Parte do projeto Política da Arte, da Coordenação de Arte Visuais da Fundaj, a coletiva busca mostrar que, no distante lugar que a infância parece ser para um adulto, pode existir um questionamento das formas convencionadas de se ver o mundo. A ideia de mostra, segundo Moacir, surgiu quando ele se deparou com o vídeo de Nan Goldin, Fire leap (2010, 15 minutos), um slide-show com fotos saturadas e lúdicas retratando crianças (em algumas imagens, mulheres grávidas e adolescentes) em momentos de recreação e felicidade.

Cao Guimarães, por sua vez, colabora para a mostra com dois vídeos: Peiote (2007, quatro minutos) e Da janela do meu quarto (2004, cinco minutos). São gravações acidentais, frutos da conspiração do acaso, que retratam crianças sendo crianças a partir de suas ações singulares, do prazer de estar ali fazendo algo.

Paula Trope também trouxe dois trabalhos para a exposição – um deles, bastante semelhante na forma de exibição ao de Nan Goldin. Translados (1996-1998, 10’56’’), apesar de também ser um slide-show, traz fotos de crianças brasileiras e cubanas lado a lado, evocando a infância como um conceito sem geografia, capaz de unir os diferentes. Contos de passagem (2001, 15 minutos) traz entrevistas e gravações de crianças de rua no Rio de Janeiro, em que elas mostram a natureza genuinamente afetiva e natural da criança.

Até pelo tema do projeto, é inevitável tomar os vídeos como metáforas políticas.
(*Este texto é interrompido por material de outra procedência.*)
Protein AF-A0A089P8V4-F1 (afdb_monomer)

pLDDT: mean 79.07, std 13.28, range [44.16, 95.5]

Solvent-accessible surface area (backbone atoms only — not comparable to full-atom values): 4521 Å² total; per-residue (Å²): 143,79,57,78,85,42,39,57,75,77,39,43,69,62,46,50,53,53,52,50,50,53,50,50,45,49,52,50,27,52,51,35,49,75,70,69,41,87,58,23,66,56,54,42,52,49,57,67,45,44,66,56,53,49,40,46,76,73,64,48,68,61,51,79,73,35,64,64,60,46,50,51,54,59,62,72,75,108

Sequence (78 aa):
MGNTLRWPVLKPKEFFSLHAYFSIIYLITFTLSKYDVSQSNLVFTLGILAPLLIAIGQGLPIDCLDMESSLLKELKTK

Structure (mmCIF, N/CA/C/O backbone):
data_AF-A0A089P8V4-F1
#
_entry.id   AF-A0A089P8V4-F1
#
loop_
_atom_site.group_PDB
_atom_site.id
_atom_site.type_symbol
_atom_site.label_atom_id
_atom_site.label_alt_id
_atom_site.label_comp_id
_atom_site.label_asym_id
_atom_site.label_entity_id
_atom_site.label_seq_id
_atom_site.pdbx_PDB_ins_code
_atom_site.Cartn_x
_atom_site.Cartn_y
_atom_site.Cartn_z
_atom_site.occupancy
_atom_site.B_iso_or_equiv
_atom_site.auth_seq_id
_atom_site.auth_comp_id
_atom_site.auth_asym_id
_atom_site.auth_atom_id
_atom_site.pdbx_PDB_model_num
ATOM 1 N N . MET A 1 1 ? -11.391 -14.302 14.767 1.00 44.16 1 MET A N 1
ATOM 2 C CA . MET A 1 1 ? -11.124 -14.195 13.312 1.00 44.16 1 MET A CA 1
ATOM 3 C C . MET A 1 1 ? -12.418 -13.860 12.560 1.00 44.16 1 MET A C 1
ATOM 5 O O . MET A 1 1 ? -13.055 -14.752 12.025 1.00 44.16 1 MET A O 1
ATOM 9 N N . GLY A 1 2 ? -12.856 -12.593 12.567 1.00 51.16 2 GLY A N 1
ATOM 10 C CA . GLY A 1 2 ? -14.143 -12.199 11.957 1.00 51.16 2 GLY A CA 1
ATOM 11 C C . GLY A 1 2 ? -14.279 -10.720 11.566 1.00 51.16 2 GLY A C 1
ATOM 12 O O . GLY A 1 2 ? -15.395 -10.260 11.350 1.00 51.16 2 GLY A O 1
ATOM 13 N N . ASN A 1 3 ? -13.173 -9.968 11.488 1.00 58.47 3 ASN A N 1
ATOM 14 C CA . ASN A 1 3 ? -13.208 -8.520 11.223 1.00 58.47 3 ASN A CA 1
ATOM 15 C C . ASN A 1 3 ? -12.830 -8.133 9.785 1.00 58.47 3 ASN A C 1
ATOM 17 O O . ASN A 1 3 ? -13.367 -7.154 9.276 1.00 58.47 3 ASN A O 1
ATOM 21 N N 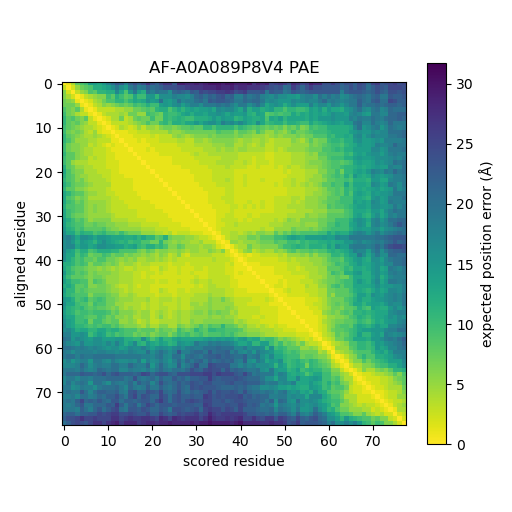. THR A 1 4 ? -11.988 -8.904 9.089 1.00 57.16 4 THR A N 1
ATOM 22 C CA . THR A 1 4 ? -11.505 -8.525 7.745 1.00 57.16 4 THR A CA 1
ATOM 23 C C . THR A 1 4 ? -12.612 -8.559 6.687 1.00 57.16 4 THR A C 1
ATOM 25 O O . THR A 1 4 ? -12.707 -7.648 5.874 1.00 57.16 4 THR A O 1
ATOM 28 N N . LEU A 1 5 ? -13.517 -9.546 6.751 1.00 61.12 5 LEU A N 1
ATOM 29 C CA . LEU A 1 5 ? -14.688 -9.628 5.862 1.00 61.12 5 LEU A CA 1
ATOM 30 C C . LEU A 1 5 ? -15.766 -8.577 6.179 1.00 61.12 5 LEU A C 1
ATOM 32 O O . LEU A 1 5 ? -16.587 -8.262 5.324 1.00 61.12 5 LEU A O 1
ATOM 36 N N . ARG A 1 6 ? -15.771 -8.015 7.396 1.00 64.94 6 ARG A N 1
ATOM 37 C CA . ARG A 1 6 ? -16.731 -6.977 7.806 1.00 64.94 6 ARG A CA 1
ATOM 38 C C . ARG A 1 6 ? -16.268 -5.565 7.476 1.00 64.94 6 ARG A C 1
ATOM 40 O O . ARG A 1 6 ? -17.102 -4.673 7.362 1.00 64.94 6 ARG A O 1
ATOM 47 N N . TRP A 1 7 ? -14.967 -5.349 7.314 1.00 66.44 7 TRP A N 1
ATOM 48 C CA . TRP A 1 7 ? -14.403 -4.032 7.037 1.00 66.44 7 TRP A CA 1
ATOM 49 C C . TRP A 1 7 ? -14.957 -3.346 5.771 1.00 66.44 7 TRP A C 1
ATOM 51 O O . TRP A 1 7 ? -15.363 -2.187 5.891 1.00 66.44 7 TRP A O 1
ATOM 61 N N . PRO A 1 8 ? -15.104 -4.023 4.607 1.00 68.31 8 PRO A N 1
ATOM 62 C CA . PRO A 1 8 ? -15.716 -3.392 3.433 1.00 68.31 8 PRO A CA 1
ATOM 63 C C . PRO A 1 8 ? -17.178 -2.979 3.660 1.00 68.31 8 PRO A C 1
ATOM 65 O O . PRO A 1 8 ? -17.642 -2.032 3.036 1.00 68.31 8 PRO A O 1
ATOM 68 N N . VAL A 1 9 ? -17.896 -3.642 4.574 1.00 70.75 9 VAL A N 1
ATOM 69 C CA . VAL A 1 9 ? -19.301 -3.337 4.898 1.00 70.75 9 VAL A CA 1
ATOM 70 C C . VAL A 1 9 ? -19.413 -2.222 5.942 1.00 70.75 9 VAL A C 1
ATOM 72 O O . VAL A 1 9 ? -20.264 -1.348 5.825 1.00 70.75 9 VAL A O 1
ATOM 75 N N . LEU A 1 10 ? -18.550 -2.228 6.960 1.00 77.81 10 LEU A N 1
ATOM 76 C CA . LEU A 1 10 ? -18.583 -1.258 8.059 1.00 77.81 10 LEU A CA 1
ATOM 77 C C . LEU A 1 10 ? -17.992 0.100 7.667 1.00 77.81 10 LEU A C 1
ATOM 79 O O . LEU A 1 10 ? -18.470 1.135 8.128 1.00 77.81 10 LEU A O 1
ATOM 83 N N . LYS A 1 11 ? -16.934 0.101 6.850 1.00 78.94 11 LYS A N 1
ATOM 84 C CA . LYS A 1 11 ? -16.151 1.291 6.492 1.00 78.94 11 LYS A CA 1
ATOM 85 C C . LYS A 1 11 ? -15.741 1.257 5.011 1.00 78.94 11 LYS A C 1
ATOM 87 O O . LYS A 1 11 ? -14.551 1.266 4.694 1.00 78.94 11 LYS A O 1
ATOM 92 N N . PRO A 1 12 ? -16.707 1.263 4.076 1.00 82.50 12 PRO A N 1
ATOM 93 C CA . PRO A 1 12 ? -16.438 1.081 2.648 1.00 82.50 12 PRO A CA 1
ATOM 94 C C . PRO A 1 12 ? -15.484 2.138 2.083 1.00 82.50 12 PRO A C 1
ATOM 96 O O . PRO A 1 12 ? -14.574 1.815 1.328 1.00 82.50 12 PRO A O 1
ATOM 99 N N . LYS A 1 13 ? -15.639 3.407 2.479 1.00 84.75 13 LYS A N 1
ATOM 100 C CA . LYS A 1 13 ? -14.786 4.501 1.990 1.00 84.75 13 LYS A CA 1
ATOM 101 C C . LYS A 1 13 ? -13.320 4.325 2.398 1.00 84.75 13 LYS A C 1
ATOM 103 O O . LYS A 1 13 ? -12.433 4.525 1.574 1.00 84.75 13 LYS A O 1
ATOM 108 N N . GLU A 1 14 ? -13.071 3.941 3.648 1.00 84.88 14 GLU A N 1
ATOM 109 C CA . GLU A 1 14 ? -11.719 3.703 4.173 1.00 84.88 14 GLU A CA 1
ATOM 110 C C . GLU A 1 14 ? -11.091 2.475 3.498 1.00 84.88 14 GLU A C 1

De certa forma, eles mostram que a imaginação da criança não vê os limites que a racionalidade e a materialidade adulta impõe. “A ideia da exposição é mostrar a infância como o momento em que outros futuros são possíveis”, explica Moacir. “As crianças são exemplos que o mundo poderia ser diferente”.

Leia a matéria completa no Jornal do Commercio desta quarta-feira (7/3)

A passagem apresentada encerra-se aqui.